[Opening MATERIAL FOR THIS EXERCISE section]
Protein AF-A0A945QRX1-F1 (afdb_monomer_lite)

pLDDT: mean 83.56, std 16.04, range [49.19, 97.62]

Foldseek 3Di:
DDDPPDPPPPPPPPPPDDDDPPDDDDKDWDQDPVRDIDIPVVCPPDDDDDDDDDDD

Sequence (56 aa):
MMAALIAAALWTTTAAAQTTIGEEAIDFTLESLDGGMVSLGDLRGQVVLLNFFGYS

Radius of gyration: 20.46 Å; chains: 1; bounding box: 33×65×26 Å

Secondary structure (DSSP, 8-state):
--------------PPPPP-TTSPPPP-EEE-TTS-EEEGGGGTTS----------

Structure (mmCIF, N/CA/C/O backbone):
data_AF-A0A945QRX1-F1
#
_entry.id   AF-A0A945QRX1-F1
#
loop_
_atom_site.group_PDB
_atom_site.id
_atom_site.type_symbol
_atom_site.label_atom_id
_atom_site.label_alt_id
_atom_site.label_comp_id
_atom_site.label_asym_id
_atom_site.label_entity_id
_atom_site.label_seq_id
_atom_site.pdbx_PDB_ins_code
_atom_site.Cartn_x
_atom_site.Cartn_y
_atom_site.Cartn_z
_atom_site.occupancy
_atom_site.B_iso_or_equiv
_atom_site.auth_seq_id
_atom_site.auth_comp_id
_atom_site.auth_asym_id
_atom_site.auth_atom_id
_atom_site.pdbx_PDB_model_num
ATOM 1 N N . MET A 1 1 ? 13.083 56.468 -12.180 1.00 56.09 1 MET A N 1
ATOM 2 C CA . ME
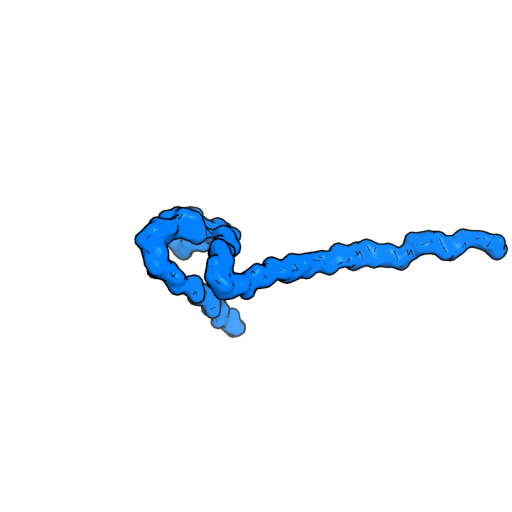T A 1 1 ? 12.333 56.089 -10.966 1.00 56.09 1 MET A CA 1
ATOM 3 C C . MET A 1 1 ? 10.954 55.583 -11.368 1.00 56.09 1 MET A C 1
ATOM 5 O O . MET A 1 1 ? 10.039 56.383 -11.433 1.00 56.09 1 MET A O 1
ATOM 9 N N . MET A 1 2 ? 10.842 54.301 -11.732 1.00 50.81 2 MET A N 1
ATOM 10 C CA . MET A 1 2 ? 9.610 53.491 -11.762 1.00 50.81 2 MET A CA 1
ATOM 11 C C . MET A 1 2 ? 9.994 52.083 -12.261 1.00 50.81 2 MET A C 1
ATOM 13 O O . MET A 1 2 ? 10.887 51.986 -13.096 1.00 50.81 2 MET A 
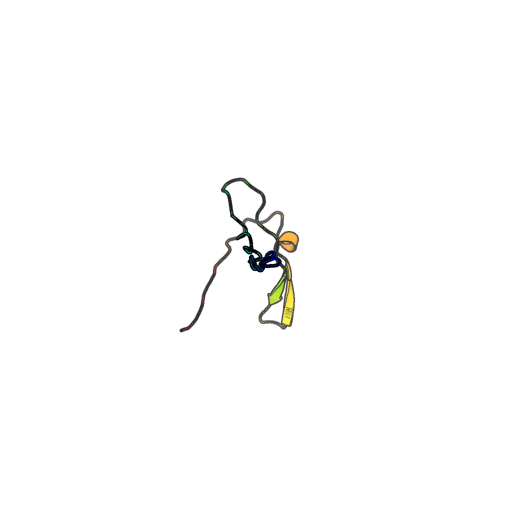O 1
ATOM 17 N N . ALA A 1 3 ? 9.288 51.049 -11.797 1.00 49.19 3 ALA A N 1
ATOM 18 C CA . ALA A 1 3 ? 9.358 49.637 -12.208 1.00 49.19 3 ALA A CA 1
ATOM 19 C C . ALA A 1 3 ? 10.419 48.748 -11.525 1.00 49.19 3 ALA A C 1
ATOM 21 O O . ALA A 1 3 ? 11.290 48.173 -12.166 1.00 49.19 3 ALA A O 1
ATOM 22 N N . ALA A 1 4 ? 10.258 48.536 -10.218 1.00 52.47 4 ALA A N 1
ATOM 23 C CA . ALA A 1 4 ? 10.613 47.260 -9.592 1.00 52.47 4 ALA A CA 1
ATOM 24 C C . ALA A 1 4 ? 9.304 46.535 -9.234 1.00 52.47 4 ALA A C 1
ATOM 26 O O . ALA A 1 4 ? 8.893 46.491 -8.078 1.00 52.47 4 ALA A O 1
ATOM 27 N N . LEU A 1 5 ? 8.582 46.063 -10.256 1.00 52.88 5 LEU A N 1
ATOM 28 C CA . LEU A 1 5 ? 7.373 45.261 -10.079 1.00 52.88 5 LEU A CA 1
ATOM 29 C C . LEU A 1 5 ? 7.747 43.775 -10.108 1.00 52.88 5 LEU A C 1
ATOM 31 O O . LEU A 1 5 ? 8.020 43.211 -11.160 1.00 52.88 5 LEU A O 1
ATOM 35 N N . ILE A 1 6 ? 7.731 43.193 -8.908 1.00 55.81 6 ILE A N 1
ATOM 36 C CA . ILE A 1 6 ? 7.248 41.842 -8.595 1.00 55.81 6 ILE A CA 1
ATOM 37 C C . ILE A 1 6 ? 7.944 40.706 -9.361 1.00 55.81 6 ILE A C 1
ATOM 39 O O . ILE A 1 6 ? 7.394 40.109 -10.278 1.00 55.81 6 ILE A O 1
ATOM 43 N N . ALA A 1 7 ? 9.125 40.326 -8.877 1.00 55.50 7 ALA A N 1
ATOM 44 C CA . ALA A 1 7 ? 9.659 38.976 -9.047 1.00 55.50 7 ALA A CA 1
ATOM 45 C C . ALA A 1 7 ? 9.608 38.237 -7.698 1.00 55.50 7 ALA A C 1
ATOM 47 O O . ALA A 1 7 ? 10.616 37.739 -7.204 1.00 55.50 7 ALA A O 1
ATOM 48 N N . ALA A 1 8 ? 8.440 38.217 -7.049 1.00 59.53 8 ALA A N 1
ATOM 49 C CA . ALA A 1 8 ? 8.205 37.260 -5.975 1.00 59.53 8 ALA A CA 1
ATOM 50 C C . ALA A 1 8 ? 7.946 35.919 -6.659 1.00 59.53 8 ALA A C 1
ATOM 52 O O . ALA A 1 8 ? 6.858 35.674 -7.177 1.00 59.53 8 ALA A O 1
ATOM 53 N N . ALA A 1 9 ? 9.008 35.124 -6.762 1.00 58.91 9 ALA A N 1
ATOM 54 C CA . ALA A 1 9 ? 8.970 33.765 -7.258 1.00 58.91 9 ALA A CA 1
ATOM 55 C C . ALA A 1 9 ? 7.745 33.046 -6.681 1.00 58.91 9 ALA A C 1
ATOM 57 O O . ALA A 1 9 ? 7.582 32.953 -5.464 1.00 58.91 9 ALA A O 1
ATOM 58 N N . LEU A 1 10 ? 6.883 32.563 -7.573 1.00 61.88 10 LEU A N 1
[Closing MATERIAL FOR THIS EXERCISE section]
WHAT TO PRODUCE ▸ Reproduce only the lines from the top of the material through the one bearing "ATOM 1 N N .", each exactly as it stands.

YOUR SOLUTION ▸
Protein AF-A0A945QRX1-F1 (afdb_monomer_lite)

pLDDT: mean 83.56, std 16.04, range [49.19, 97.62]

Foldseek 3Di:
DDDPPDPPPPPPPPPPDDDDPPDDDDKDWDQDPVRDIDIPVVCPPDDDDDDDDDDD

Sequence (56 aa):
MMAALIAAALWTTTAAAQTTIGEEAIDFTLESLDGGMVSLGDLRGQVVLLNFFGYS

Radius of gyration: 20.46 Å; chains: 1; bounding box: 33×65×26 Å

Secondary structure (DSSP, 8-state):
--------------PPPPP-TTSPPPP-EEE-TTS-EEEGGGGTTS----------

Structure (mmCIF, N/CA/C/O backbone):
data_AF-A0A945QRX1-F1
#
_entry.id   AF-A0A945QRX1-F1
#
loop_
_atom_site.group_PDB
_atom_site.id
_atom_site.type_symbol
_atom_site.label_atom_id
_atom_site.label_alt_id
_atom_site.label_comp_id
_atom_site.label_asym_id
_atom_site.label_entity_id
_atom_site.label_seq_id
_atom_site.pdbx_PDB_ins_code
_atom_site.Cartn_x
_atom_site.Cartn_y
_atom_site.Cartn_z
_atom_site.occupancy
_atom_site.B_iso_or_equiv
_atom_site.auth_seq_id
_atom_site.auth_comp_id
_atom_site.auth_asym_id
_atom_site.auth_atom_id
_atom_site.pdbx_PDB_model_num
ATOM 1 N N . MET A 1 1 ? 13.083 56.468 -12.180 1.00 56.09 1 MET A N 1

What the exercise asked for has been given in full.